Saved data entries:
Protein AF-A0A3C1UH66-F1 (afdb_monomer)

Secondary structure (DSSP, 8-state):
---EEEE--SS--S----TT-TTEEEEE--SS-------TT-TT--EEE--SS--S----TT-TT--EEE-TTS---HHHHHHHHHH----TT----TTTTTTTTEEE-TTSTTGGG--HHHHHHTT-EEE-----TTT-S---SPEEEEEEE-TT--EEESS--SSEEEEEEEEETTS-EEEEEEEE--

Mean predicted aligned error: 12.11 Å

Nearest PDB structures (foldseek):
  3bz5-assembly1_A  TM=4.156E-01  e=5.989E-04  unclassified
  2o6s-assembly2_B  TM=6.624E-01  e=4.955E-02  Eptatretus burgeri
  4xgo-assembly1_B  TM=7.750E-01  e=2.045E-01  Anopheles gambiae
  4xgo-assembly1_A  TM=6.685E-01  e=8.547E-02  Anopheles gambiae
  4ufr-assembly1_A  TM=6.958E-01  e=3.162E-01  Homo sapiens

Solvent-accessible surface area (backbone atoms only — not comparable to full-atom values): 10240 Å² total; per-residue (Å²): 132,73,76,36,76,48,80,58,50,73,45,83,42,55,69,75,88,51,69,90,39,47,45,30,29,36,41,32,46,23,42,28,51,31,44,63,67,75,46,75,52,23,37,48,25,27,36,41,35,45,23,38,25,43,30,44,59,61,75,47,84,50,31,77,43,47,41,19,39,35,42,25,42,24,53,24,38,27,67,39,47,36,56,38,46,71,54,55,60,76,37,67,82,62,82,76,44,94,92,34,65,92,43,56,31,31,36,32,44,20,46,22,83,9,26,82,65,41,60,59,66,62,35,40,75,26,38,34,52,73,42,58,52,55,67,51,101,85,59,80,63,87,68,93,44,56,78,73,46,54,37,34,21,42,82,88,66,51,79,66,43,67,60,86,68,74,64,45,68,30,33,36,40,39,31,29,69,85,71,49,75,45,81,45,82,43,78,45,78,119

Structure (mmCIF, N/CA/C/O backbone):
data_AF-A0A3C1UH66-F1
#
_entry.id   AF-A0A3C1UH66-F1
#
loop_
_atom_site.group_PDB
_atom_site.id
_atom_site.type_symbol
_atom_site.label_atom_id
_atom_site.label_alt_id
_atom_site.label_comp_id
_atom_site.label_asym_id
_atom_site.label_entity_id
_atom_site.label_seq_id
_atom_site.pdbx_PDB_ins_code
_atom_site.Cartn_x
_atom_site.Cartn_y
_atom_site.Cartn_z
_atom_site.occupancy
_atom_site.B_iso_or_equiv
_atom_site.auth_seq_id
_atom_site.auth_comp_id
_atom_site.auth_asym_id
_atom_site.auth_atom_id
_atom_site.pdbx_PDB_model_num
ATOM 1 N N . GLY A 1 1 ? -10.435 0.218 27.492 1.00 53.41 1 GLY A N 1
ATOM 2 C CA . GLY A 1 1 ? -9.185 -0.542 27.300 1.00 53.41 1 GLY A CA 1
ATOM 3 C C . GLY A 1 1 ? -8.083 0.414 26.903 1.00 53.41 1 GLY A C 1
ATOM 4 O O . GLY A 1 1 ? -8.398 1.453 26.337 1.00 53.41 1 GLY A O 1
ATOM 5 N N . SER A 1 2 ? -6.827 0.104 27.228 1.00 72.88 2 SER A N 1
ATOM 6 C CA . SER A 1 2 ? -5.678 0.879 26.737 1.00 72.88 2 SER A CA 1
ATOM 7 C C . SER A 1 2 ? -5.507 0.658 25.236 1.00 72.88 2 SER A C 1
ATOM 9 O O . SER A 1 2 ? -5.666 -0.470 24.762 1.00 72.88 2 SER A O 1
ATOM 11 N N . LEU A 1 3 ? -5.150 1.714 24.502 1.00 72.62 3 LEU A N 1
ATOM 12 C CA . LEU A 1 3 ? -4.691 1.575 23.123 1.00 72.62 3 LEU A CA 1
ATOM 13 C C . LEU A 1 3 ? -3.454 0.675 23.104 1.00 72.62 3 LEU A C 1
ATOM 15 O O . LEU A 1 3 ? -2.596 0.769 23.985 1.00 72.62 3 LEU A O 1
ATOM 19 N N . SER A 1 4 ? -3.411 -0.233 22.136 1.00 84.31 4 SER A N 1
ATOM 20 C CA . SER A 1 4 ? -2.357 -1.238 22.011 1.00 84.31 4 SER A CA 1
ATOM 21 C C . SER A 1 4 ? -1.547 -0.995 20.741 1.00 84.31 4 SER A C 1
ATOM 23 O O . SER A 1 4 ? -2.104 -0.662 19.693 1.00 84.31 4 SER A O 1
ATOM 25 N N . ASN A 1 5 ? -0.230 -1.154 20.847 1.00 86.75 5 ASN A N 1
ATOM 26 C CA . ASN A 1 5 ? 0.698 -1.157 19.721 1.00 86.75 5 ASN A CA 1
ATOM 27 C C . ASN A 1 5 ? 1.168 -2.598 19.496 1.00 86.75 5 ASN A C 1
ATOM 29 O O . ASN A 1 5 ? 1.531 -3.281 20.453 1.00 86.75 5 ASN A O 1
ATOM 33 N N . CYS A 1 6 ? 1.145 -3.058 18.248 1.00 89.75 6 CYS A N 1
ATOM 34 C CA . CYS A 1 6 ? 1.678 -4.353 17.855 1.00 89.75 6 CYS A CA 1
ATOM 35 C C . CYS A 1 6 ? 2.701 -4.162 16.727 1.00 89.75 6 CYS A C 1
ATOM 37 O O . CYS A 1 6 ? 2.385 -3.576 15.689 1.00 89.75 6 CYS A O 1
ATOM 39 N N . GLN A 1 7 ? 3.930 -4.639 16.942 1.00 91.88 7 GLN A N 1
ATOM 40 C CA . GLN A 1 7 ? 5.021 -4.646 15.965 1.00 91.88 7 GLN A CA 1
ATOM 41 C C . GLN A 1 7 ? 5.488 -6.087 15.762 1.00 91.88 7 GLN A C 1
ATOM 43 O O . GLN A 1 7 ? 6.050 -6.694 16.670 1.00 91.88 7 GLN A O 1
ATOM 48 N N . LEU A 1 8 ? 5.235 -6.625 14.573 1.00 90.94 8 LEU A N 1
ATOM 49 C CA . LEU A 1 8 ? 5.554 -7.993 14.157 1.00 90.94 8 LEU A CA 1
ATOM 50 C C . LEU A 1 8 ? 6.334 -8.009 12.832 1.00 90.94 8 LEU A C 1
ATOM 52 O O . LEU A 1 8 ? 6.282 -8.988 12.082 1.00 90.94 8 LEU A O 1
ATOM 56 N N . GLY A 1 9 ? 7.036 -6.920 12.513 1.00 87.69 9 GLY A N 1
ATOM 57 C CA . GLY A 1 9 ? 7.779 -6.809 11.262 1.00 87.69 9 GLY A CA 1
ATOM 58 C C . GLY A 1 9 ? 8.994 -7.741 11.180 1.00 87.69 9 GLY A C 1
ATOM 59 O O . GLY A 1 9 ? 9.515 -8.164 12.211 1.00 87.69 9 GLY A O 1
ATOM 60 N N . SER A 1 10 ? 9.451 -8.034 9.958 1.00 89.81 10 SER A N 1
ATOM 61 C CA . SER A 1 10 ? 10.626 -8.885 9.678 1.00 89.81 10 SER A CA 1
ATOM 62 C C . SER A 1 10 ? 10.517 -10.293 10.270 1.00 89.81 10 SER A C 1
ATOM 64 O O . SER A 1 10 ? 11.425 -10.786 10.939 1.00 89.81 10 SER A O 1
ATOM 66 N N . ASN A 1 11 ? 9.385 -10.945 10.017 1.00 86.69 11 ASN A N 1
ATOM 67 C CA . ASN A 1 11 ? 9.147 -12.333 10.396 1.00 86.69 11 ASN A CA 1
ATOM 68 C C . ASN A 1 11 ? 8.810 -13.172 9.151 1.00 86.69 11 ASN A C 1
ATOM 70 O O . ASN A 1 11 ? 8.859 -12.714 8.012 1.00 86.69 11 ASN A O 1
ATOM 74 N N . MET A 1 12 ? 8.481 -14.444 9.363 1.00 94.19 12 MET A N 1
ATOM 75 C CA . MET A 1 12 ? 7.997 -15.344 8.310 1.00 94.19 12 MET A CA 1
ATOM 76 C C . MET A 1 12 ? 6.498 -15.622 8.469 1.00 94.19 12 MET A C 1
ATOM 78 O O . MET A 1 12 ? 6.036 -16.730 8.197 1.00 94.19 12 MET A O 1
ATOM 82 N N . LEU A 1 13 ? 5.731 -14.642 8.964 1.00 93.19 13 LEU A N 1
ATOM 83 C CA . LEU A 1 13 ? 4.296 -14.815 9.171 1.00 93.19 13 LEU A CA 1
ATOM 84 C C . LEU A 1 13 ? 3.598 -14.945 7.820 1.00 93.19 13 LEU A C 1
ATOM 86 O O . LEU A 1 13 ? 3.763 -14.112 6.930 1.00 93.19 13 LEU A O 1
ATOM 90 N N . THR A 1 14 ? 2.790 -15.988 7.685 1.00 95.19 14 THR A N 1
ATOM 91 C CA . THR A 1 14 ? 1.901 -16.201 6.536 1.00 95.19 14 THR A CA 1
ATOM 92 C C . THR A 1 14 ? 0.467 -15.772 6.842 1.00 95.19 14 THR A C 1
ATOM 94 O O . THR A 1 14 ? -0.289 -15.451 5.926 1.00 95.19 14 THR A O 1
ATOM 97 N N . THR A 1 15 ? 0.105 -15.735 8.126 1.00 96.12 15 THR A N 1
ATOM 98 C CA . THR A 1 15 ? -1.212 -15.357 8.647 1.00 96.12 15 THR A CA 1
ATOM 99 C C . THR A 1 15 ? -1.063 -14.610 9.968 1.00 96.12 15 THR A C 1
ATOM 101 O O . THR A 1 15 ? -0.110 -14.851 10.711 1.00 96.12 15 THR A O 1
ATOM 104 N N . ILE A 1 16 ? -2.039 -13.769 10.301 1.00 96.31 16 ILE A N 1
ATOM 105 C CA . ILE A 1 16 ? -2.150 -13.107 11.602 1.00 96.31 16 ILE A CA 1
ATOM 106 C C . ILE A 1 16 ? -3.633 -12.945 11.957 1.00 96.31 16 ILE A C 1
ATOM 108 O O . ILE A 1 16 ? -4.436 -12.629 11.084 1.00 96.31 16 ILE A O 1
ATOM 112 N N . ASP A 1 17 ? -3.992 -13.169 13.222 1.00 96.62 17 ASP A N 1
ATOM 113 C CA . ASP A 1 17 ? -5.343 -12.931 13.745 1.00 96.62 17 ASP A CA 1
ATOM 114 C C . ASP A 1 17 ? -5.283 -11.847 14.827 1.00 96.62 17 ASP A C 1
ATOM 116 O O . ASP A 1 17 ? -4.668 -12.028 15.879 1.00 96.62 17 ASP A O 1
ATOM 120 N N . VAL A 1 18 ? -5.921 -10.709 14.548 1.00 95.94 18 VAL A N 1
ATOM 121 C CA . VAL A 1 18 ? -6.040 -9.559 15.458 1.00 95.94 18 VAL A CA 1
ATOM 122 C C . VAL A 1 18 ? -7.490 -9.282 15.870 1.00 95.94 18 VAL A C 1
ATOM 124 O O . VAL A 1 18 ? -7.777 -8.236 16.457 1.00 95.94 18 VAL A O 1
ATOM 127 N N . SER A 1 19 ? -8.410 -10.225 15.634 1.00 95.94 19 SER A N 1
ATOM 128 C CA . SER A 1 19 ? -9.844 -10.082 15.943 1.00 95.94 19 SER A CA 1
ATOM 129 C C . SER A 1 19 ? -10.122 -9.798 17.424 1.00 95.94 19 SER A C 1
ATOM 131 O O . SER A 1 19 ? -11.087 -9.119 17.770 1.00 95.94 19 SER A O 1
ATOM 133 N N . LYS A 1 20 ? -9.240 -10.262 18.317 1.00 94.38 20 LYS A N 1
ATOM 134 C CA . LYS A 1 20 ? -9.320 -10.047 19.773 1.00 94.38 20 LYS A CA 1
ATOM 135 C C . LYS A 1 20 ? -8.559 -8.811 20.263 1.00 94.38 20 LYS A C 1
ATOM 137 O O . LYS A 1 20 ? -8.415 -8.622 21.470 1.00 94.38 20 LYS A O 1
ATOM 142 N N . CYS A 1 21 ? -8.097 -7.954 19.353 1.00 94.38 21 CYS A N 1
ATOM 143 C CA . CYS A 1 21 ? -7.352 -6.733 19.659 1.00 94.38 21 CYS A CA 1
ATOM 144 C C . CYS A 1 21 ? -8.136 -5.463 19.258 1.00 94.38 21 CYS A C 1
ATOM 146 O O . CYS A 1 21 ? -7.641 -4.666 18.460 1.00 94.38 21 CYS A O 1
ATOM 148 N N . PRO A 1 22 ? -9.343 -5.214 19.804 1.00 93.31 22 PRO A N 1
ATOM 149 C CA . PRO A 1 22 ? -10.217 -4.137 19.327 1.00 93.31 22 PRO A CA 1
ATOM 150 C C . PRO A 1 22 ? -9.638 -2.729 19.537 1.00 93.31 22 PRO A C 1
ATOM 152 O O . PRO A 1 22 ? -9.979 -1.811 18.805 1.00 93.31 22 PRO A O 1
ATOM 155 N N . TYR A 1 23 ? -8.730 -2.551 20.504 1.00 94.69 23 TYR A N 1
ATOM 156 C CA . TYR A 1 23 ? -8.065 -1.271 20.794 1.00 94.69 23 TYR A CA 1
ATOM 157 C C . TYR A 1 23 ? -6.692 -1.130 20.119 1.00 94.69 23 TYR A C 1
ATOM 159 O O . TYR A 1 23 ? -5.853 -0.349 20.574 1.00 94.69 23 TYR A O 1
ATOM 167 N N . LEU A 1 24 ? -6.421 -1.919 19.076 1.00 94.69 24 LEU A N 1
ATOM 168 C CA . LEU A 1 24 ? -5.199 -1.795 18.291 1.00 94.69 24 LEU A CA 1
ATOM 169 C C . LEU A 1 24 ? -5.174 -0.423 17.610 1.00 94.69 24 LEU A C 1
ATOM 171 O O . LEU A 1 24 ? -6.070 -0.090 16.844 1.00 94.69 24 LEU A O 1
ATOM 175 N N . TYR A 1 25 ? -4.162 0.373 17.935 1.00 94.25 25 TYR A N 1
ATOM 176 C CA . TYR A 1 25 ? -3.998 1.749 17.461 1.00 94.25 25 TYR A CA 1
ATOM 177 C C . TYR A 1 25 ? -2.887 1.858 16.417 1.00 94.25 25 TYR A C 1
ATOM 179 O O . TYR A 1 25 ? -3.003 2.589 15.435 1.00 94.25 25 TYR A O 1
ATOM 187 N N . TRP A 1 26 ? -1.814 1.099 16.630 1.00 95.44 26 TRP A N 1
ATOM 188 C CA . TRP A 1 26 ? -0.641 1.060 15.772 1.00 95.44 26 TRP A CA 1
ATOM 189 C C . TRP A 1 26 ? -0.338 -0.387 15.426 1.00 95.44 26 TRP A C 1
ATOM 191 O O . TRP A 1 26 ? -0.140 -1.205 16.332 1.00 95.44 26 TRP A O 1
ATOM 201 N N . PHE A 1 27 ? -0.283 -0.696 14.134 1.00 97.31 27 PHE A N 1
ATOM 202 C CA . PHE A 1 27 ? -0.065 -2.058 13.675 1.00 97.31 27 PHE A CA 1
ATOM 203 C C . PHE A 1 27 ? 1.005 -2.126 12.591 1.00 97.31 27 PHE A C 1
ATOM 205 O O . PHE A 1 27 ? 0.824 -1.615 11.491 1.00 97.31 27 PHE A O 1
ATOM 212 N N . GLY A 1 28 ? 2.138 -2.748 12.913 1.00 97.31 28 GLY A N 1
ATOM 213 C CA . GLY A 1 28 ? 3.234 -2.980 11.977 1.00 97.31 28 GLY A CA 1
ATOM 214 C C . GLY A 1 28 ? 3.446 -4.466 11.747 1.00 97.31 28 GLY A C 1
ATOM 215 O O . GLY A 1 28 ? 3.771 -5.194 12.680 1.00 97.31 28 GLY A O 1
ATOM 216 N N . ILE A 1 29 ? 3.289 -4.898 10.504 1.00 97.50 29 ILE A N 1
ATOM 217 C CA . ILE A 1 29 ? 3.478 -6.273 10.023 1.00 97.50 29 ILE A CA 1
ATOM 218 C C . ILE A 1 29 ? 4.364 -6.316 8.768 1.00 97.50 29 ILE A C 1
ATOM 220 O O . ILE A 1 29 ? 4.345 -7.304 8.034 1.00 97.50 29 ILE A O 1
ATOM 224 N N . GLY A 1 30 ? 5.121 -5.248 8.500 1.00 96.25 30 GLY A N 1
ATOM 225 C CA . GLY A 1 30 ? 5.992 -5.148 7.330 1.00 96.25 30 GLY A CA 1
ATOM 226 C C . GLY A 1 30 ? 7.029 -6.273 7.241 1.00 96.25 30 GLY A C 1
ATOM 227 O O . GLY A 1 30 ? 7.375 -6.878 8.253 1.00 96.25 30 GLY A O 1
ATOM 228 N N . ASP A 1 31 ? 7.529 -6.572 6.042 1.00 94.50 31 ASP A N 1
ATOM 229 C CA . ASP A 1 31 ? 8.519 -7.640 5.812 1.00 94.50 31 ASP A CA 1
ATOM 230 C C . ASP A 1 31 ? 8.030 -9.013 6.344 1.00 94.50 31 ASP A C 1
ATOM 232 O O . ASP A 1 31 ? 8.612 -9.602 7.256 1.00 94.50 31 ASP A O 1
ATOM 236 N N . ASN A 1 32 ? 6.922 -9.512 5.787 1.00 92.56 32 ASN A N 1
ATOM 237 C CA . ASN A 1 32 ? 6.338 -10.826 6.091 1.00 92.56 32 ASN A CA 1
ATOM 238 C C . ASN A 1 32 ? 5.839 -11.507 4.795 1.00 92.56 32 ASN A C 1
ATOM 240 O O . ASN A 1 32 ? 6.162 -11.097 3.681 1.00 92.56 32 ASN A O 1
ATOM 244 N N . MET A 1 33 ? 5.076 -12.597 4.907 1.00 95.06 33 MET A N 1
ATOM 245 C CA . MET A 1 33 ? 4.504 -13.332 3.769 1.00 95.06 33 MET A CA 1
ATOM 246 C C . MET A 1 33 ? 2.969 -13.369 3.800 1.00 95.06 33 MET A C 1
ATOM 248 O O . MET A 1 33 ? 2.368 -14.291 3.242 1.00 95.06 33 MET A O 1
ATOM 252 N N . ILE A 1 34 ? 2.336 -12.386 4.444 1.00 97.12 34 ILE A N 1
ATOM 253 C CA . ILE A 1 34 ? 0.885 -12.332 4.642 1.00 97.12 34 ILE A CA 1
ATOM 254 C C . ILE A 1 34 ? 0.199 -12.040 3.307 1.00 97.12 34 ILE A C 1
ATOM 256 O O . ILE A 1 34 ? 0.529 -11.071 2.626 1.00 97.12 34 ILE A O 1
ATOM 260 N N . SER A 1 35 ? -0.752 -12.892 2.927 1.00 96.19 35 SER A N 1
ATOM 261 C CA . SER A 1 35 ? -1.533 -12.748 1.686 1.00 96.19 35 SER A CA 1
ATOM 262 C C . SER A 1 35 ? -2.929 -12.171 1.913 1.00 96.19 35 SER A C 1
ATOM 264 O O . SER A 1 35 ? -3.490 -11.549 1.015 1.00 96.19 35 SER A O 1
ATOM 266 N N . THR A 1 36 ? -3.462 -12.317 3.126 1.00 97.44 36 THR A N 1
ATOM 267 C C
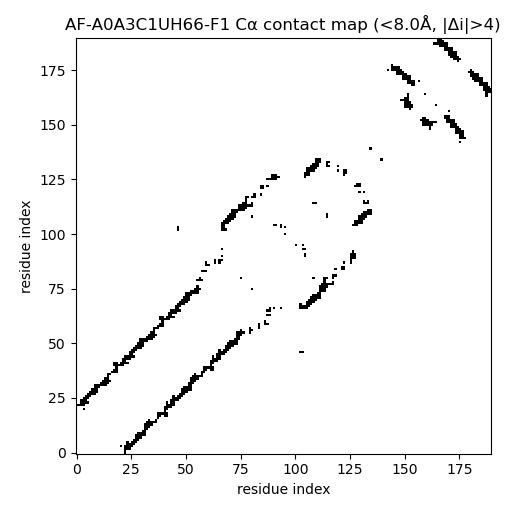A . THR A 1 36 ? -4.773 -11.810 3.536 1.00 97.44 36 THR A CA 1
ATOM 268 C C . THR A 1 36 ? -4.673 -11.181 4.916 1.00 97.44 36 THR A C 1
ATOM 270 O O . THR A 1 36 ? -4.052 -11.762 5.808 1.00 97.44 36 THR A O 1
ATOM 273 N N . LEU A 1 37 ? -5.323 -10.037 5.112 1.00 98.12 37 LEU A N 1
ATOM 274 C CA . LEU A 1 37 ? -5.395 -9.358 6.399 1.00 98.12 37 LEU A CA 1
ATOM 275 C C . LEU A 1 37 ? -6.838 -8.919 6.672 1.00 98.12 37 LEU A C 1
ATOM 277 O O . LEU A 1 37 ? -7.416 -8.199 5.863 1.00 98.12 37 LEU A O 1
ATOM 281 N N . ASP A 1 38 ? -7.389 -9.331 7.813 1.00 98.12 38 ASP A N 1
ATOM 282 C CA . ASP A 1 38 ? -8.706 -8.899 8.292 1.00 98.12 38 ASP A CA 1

**Task instructions:** The reply should consist solely of the lines of the data, exact, from the opening line through the line with "Mean predicted aligned error: 12.11 Å", inclusive.

**Problem solution:**
Protein AF-A0A3C1UH66-F1 (afdb_monomer)

Secondary structure (DSSP, 8-state):
---EEEE--SS--S----TT-TTEEEEE--SS-------TT-TT--EEE--SS--S----TT-TT--EEE-TTS---HHHHHHHHHH----TT----TTTTTTTTEEE-TTSTTGGG--HHHHHHTT-EEE-----TTT-S---SPEEEEEEE-TT--EEESS--SSEEEEEEEEETTS-EEEEEEEE--

Mean predicted aligned error: 12.11 Å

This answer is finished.